◆ TASK INSTRUCTIONS:
Working from the records below, repeat exactly the lines starting at the line that contains "data_AF-A0A0D2V0W5-F1" and ending at the line that contains "ATOM 10 C CA", inclusive.

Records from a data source
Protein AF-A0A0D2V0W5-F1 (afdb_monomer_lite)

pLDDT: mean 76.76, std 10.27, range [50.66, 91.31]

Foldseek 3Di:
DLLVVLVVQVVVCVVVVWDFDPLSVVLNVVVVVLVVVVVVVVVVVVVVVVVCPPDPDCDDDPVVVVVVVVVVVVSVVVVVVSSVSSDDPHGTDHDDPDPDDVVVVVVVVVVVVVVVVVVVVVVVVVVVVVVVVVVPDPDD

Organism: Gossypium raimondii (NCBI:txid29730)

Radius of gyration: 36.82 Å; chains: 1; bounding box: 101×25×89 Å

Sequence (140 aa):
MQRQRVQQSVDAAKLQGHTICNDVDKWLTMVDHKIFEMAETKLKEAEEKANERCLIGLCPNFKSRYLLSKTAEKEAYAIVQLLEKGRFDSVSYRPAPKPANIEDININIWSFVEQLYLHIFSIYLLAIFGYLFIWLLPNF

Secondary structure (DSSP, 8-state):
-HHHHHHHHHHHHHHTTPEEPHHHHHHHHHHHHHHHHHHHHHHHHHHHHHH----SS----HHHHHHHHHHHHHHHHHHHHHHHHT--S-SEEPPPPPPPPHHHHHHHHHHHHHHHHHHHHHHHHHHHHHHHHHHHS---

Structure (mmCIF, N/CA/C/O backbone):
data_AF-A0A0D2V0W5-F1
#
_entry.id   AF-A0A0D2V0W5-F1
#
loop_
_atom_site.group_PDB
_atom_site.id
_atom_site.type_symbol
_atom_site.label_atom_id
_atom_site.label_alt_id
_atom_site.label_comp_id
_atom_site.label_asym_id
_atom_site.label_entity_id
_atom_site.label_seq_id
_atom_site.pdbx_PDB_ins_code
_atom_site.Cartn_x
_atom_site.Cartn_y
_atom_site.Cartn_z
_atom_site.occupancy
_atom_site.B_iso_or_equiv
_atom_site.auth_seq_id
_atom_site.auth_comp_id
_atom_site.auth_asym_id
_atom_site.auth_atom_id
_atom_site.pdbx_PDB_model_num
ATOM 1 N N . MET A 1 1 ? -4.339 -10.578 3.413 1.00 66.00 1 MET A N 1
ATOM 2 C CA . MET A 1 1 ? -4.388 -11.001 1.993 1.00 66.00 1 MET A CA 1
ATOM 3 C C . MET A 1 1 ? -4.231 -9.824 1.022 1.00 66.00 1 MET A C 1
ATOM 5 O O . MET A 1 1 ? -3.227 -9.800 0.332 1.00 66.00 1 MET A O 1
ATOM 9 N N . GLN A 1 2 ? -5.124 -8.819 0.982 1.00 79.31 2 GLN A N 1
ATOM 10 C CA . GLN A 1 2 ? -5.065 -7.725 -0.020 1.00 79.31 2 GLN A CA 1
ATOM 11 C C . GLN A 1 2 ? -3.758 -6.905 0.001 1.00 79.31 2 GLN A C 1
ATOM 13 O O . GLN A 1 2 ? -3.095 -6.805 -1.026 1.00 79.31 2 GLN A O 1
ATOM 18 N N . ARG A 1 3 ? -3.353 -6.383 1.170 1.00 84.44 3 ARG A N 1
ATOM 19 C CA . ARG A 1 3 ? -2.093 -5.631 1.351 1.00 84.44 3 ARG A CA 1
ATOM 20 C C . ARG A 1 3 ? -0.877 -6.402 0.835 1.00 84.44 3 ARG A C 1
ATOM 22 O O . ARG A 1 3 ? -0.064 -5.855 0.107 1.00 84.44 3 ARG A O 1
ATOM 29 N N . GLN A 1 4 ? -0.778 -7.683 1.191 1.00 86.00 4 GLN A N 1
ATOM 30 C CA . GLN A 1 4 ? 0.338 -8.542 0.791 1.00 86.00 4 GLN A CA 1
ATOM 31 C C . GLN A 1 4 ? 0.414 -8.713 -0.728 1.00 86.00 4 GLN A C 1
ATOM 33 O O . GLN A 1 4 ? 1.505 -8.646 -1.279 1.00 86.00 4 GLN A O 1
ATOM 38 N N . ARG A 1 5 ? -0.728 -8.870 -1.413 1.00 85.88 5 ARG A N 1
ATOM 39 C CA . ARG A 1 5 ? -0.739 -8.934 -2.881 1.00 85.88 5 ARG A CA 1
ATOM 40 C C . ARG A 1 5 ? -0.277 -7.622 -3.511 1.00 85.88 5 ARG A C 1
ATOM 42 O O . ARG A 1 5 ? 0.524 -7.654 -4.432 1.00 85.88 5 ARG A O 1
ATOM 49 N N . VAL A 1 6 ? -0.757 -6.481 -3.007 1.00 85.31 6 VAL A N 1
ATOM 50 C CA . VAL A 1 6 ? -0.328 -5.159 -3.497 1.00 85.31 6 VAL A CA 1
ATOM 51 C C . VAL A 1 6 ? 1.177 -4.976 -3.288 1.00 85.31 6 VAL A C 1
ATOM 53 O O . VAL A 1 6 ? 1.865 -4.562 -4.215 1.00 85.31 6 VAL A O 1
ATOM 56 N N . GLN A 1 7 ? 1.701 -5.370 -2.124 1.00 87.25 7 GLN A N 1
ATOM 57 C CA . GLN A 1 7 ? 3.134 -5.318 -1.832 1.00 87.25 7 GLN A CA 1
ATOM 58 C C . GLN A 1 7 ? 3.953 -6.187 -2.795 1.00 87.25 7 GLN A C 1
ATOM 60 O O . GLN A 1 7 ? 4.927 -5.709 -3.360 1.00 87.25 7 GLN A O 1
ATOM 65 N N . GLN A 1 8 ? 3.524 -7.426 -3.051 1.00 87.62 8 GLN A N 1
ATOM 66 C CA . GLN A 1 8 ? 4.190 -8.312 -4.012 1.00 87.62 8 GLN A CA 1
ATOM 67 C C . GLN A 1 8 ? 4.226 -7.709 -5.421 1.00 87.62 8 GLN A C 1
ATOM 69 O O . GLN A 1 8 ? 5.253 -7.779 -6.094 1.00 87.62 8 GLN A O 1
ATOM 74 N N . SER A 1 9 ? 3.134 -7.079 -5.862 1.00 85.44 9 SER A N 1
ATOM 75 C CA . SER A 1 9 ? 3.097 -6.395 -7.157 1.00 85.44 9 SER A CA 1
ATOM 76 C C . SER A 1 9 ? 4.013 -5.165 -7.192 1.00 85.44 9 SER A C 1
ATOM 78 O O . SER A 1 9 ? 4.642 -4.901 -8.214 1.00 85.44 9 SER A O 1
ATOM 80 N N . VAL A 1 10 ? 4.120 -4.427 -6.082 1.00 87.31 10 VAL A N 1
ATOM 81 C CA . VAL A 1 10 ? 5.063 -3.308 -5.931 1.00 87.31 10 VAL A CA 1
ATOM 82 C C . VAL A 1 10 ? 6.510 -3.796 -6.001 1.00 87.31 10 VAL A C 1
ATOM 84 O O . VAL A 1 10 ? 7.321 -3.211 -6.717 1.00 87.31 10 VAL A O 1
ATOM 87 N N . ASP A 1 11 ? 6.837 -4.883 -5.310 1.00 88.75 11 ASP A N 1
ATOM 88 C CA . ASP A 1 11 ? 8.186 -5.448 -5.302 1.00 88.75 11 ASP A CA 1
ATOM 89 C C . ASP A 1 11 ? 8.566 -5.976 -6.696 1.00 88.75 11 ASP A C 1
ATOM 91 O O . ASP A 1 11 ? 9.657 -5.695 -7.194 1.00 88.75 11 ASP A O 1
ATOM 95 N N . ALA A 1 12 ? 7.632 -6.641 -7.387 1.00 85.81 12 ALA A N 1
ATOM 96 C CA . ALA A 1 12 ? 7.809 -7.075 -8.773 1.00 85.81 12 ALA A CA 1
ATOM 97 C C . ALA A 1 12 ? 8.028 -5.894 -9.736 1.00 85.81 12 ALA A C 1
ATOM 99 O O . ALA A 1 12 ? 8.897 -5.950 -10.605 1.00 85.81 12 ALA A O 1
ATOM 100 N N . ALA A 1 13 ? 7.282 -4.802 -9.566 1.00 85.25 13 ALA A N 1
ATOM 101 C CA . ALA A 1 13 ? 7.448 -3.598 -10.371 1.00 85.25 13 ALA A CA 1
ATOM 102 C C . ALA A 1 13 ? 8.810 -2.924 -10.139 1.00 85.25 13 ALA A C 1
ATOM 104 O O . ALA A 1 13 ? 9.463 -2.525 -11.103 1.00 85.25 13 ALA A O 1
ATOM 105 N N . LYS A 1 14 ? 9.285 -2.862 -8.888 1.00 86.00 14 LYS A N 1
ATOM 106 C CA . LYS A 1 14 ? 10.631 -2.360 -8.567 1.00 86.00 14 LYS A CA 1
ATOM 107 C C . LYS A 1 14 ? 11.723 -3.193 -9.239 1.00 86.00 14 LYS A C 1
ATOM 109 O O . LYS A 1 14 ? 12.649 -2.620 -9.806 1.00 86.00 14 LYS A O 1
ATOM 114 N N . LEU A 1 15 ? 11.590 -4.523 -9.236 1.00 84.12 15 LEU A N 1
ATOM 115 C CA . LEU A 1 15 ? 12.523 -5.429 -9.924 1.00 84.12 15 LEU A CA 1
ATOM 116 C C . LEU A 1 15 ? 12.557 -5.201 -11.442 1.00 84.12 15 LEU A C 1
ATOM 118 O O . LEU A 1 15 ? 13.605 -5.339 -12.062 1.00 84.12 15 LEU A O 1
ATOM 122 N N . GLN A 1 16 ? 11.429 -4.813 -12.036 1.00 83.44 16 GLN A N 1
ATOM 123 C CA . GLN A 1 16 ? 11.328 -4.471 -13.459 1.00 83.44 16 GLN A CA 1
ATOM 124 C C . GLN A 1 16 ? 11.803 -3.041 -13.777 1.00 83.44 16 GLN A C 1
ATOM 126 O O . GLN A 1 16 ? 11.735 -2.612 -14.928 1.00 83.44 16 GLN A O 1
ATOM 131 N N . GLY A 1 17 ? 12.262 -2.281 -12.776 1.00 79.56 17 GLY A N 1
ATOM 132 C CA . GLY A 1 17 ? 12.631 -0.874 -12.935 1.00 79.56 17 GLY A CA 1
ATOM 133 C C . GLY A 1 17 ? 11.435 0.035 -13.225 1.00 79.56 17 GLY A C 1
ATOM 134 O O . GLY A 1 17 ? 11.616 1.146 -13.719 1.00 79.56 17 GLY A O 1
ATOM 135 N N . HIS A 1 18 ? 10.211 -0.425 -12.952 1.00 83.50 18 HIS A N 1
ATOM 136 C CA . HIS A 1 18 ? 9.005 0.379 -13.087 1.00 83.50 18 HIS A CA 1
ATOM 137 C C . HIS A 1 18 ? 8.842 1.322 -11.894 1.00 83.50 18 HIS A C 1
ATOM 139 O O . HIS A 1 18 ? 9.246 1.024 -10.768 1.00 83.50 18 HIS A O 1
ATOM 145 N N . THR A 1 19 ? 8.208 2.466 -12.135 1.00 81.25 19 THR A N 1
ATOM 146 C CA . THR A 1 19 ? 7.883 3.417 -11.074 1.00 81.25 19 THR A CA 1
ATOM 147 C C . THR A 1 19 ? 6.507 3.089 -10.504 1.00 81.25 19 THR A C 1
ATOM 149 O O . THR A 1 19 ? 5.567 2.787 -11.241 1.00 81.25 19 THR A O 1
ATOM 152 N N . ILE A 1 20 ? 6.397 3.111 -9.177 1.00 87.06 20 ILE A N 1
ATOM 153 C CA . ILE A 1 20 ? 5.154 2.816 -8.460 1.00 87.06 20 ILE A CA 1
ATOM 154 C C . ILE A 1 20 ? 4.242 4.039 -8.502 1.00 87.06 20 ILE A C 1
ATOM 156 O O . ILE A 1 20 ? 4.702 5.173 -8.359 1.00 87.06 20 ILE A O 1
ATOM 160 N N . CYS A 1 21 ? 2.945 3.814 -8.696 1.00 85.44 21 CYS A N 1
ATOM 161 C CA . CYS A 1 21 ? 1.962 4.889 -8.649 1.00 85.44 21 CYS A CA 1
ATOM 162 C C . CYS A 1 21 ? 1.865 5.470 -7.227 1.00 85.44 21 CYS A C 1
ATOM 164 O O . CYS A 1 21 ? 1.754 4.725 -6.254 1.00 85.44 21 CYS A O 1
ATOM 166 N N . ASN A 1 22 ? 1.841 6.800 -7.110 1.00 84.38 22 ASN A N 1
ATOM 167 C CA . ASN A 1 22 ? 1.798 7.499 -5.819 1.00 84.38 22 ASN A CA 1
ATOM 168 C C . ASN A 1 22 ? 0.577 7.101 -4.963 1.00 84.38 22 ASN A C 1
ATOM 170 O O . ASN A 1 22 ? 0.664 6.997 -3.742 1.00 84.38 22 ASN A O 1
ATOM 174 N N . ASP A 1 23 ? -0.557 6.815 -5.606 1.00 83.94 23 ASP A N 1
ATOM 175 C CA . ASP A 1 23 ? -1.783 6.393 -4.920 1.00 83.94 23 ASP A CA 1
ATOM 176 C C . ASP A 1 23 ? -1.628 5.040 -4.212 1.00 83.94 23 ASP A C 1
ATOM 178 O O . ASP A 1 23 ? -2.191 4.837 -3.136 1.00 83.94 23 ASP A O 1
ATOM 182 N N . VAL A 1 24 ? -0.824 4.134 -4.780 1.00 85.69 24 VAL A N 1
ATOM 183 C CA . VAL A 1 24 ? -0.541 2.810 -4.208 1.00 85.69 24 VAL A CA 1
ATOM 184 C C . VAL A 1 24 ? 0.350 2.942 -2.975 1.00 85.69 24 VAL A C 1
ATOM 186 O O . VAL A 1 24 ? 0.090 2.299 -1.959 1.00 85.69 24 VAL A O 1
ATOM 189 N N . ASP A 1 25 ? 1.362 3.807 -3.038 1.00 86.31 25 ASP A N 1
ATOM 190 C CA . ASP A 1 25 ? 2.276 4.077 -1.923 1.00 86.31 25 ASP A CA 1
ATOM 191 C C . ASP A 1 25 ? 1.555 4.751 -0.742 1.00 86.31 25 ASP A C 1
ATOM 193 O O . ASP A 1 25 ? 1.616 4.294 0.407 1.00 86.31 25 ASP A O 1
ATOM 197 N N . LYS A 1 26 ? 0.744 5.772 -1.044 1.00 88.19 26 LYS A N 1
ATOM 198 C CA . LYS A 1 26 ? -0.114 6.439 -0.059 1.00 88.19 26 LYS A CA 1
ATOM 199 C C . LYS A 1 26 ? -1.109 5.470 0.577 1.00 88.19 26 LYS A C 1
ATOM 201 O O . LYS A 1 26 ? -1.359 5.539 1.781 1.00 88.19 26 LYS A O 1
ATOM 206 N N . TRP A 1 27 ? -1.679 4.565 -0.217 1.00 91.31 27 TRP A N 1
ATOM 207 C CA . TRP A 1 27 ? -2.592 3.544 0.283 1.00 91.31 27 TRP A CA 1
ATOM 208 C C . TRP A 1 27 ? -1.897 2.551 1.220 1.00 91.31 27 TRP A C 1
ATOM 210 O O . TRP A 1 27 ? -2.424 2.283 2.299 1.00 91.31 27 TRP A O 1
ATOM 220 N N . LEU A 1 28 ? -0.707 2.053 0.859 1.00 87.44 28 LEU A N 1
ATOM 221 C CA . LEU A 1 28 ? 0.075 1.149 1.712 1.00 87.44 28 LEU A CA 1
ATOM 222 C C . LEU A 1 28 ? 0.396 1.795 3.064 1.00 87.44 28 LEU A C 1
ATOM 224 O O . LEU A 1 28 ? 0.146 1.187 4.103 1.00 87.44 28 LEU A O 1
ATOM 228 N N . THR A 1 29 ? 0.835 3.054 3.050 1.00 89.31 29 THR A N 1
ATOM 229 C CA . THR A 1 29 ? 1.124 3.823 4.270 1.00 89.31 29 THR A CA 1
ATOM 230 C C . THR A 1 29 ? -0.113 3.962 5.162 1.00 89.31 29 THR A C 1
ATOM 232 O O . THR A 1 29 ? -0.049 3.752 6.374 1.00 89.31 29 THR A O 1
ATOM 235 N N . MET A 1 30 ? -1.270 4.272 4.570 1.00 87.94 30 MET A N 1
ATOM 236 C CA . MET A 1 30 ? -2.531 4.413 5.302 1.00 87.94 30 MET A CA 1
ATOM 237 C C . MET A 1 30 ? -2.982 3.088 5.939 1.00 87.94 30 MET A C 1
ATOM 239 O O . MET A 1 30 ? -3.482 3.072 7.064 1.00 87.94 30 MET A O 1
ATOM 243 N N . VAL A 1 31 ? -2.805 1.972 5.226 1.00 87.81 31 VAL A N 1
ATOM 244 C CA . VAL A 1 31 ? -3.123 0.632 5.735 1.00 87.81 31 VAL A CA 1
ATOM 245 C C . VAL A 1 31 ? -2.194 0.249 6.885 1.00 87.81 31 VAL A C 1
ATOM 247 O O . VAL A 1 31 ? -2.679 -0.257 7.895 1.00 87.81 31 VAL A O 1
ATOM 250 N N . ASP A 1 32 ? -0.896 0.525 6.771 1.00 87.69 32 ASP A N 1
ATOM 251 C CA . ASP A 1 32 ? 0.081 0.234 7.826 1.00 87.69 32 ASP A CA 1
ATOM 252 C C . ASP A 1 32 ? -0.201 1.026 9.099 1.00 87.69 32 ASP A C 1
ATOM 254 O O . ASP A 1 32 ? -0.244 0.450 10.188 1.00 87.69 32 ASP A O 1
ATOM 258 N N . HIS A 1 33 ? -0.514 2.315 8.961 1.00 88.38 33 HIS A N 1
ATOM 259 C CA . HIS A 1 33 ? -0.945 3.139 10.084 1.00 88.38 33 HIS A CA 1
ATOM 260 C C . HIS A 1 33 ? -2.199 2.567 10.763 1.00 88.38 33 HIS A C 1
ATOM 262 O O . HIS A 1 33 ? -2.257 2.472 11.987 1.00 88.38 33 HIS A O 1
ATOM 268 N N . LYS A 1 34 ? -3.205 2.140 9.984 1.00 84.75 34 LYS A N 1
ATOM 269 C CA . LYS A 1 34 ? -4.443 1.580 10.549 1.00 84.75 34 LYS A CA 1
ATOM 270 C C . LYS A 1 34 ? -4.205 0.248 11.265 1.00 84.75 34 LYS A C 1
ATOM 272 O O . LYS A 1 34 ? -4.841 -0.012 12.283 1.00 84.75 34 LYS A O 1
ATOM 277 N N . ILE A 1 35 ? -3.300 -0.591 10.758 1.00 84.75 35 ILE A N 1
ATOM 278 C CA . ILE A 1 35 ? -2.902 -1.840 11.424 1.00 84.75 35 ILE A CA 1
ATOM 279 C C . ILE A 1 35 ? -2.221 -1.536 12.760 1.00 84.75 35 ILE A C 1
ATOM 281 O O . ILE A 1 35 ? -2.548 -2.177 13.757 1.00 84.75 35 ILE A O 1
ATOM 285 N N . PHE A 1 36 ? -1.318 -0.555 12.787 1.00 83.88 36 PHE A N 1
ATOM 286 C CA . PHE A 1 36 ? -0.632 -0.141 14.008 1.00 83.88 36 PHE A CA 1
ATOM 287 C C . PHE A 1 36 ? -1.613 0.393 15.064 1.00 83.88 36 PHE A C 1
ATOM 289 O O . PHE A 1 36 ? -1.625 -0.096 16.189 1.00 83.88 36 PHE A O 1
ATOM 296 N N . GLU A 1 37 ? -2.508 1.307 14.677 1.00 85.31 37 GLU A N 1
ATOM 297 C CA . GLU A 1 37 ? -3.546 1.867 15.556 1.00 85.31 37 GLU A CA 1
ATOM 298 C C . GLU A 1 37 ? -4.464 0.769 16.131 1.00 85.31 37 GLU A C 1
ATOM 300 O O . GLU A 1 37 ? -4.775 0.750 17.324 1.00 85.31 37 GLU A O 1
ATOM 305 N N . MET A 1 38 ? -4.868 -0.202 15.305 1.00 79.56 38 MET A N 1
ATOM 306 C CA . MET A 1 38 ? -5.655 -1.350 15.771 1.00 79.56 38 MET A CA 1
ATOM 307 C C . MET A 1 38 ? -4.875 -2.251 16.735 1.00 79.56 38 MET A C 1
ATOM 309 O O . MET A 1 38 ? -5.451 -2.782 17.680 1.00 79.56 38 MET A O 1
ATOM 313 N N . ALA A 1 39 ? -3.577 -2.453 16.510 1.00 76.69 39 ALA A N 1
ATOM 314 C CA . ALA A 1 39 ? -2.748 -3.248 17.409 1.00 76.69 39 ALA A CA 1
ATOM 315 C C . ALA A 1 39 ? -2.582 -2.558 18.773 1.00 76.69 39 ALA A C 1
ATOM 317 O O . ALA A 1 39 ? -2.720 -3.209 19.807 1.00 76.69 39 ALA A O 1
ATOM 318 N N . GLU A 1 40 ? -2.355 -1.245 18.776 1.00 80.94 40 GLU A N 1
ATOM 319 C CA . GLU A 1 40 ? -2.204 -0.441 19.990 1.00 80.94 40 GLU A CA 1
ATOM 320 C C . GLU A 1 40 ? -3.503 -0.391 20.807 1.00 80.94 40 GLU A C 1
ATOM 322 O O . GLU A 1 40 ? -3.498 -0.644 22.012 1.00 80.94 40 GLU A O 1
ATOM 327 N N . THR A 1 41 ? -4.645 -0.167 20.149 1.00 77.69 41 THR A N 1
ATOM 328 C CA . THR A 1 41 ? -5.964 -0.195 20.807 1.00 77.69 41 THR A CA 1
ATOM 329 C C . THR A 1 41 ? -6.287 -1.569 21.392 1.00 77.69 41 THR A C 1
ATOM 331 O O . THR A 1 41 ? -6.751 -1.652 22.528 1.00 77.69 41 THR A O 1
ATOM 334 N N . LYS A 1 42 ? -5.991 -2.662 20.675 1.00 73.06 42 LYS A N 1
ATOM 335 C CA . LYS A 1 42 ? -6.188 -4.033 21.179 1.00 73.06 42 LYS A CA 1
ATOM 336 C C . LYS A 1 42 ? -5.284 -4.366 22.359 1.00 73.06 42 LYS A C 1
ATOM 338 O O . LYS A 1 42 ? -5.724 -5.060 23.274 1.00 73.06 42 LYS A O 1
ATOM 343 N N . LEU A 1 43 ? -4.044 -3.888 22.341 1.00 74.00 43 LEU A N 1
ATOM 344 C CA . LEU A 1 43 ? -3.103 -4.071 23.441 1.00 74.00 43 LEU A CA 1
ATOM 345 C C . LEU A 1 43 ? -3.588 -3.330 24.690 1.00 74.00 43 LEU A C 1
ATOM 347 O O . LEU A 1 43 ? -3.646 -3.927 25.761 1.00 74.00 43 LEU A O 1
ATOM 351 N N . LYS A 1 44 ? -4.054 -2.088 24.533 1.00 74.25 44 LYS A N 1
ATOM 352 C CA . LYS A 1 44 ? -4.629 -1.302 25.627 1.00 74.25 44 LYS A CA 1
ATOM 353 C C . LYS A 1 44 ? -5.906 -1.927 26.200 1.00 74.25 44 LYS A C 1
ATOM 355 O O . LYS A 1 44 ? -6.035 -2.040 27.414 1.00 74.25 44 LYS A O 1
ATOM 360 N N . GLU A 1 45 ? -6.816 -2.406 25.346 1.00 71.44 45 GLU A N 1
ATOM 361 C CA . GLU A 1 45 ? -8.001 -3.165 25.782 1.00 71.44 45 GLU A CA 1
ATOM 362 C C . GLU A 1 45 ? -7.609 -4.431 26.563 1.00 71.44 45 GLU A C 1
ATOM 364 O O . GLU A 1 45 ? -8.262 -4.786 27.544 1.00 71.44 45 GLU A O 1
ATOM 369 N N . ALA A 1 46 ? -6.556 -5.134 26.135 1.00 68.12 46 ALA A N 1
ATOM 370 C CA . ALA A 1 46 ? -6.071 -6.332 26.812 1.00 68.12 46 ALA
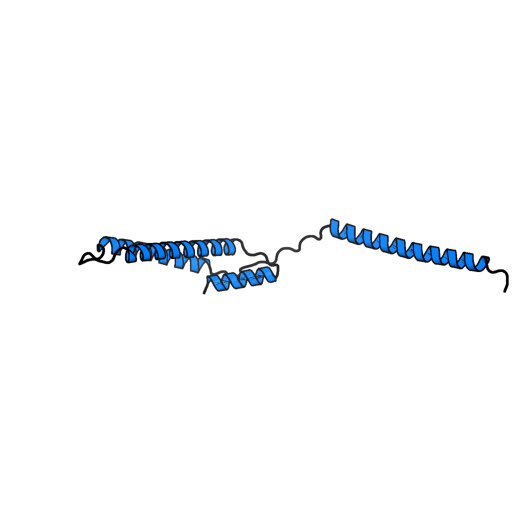 A CA 1
ATOM 371 C C . ALA A 1 46 ? -5.424 -6.014 28.170 1.00 68.12 46 ALA A C 1
ATOM 373 O O . ALA A 1 46 ? -5.659 -6.752 29.126 1.00 68.12 46 ALA A O 1
ATOM 374 N N . GLU A 1 47 ? -4.663 -4.923 28.275 1.00 70.50 47 GLU A N 1
ATOM 375 C CA . GLU A 1 47 ? -4.082 -4.436 29.532 1.00 70.50 47 GLU A CA 1
ATOM 376 C C . GLU A 1 47 ? -5.157 -3.979 30.522 1.00 70.50 47 GLU A C 1
ATOM 378 O O . GLU A 1 47 ? -5.136 -4.397 31.680 1.00 70.50 47 GLU A O 1
ATOM 383 N N . GLU A 1 48 ? -6.138 -3.190 30.074 1.00 67.31 48 GLU A N 1
ATOM 384 C CA . GLU A 1 48 ? -7.276 -2.764 30.899 1.00 67.31 48 GLU A CA 1
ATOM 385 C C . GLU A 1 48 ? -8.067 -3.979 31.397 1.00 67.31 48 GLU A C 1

◆ SOLUTION FOR THIS TASK:
data_AF-A0A0D2V0W5-F1
#
_entry.id   AF-A0A0D2V0W5-F1
#
loop_
_atom_site.group_PDB
_atom_site.id
_atom_site.type_symbol
_atom_site.label_atom_id
_atom_site.label_alt_id
_atom_site.label_comp_id
_atom_site.label_asym_id
_atom_site.label_entity_id
_atom_site.label_seq_id
_atom_site.pdbx_PDB_ins_code
_atom_site.Cartn_x
_atom_site.Cartn_y
_atom_site.Cartn_z
_atom_site.occupancy
_atom_site.B_iso_or_equiv
_atom_site.auth_seq_id
_atom_site.auth_comp_id
_atom_site.auth_asym_id
_atom_site.auth_atom_id
_atom_site.pdbx_PDB_model_num
ATOM 1 N N . MET A 1 1 ? -4.339 -10.578 3.413 1.00 66.00 1 MET A N 1
ATOM 2 C CA . MET A 1 1 ? -4.388 -11.001 1.993 1.00 66.00 1 MET A CA 1
ATOM 3 C C . MET A 1 1 ? -4.231 -9.824 1.022 1.00 66.00 1 MET A C 1
ATOM 5 O O . MET A 1 1 ? -3.227 -9.800 0.332 1.00 66.00 1 MET A O 1
ATOM 9 N N . GLN A 1 2 ? -5.124 -8.819 0.982 1.00 79.31 2 GLN A N 1
ATOM 10 C CA . GLN A 1 2 ? -5.065 -7.725 -0.020 1.00 79.31 2 GLN A CA 1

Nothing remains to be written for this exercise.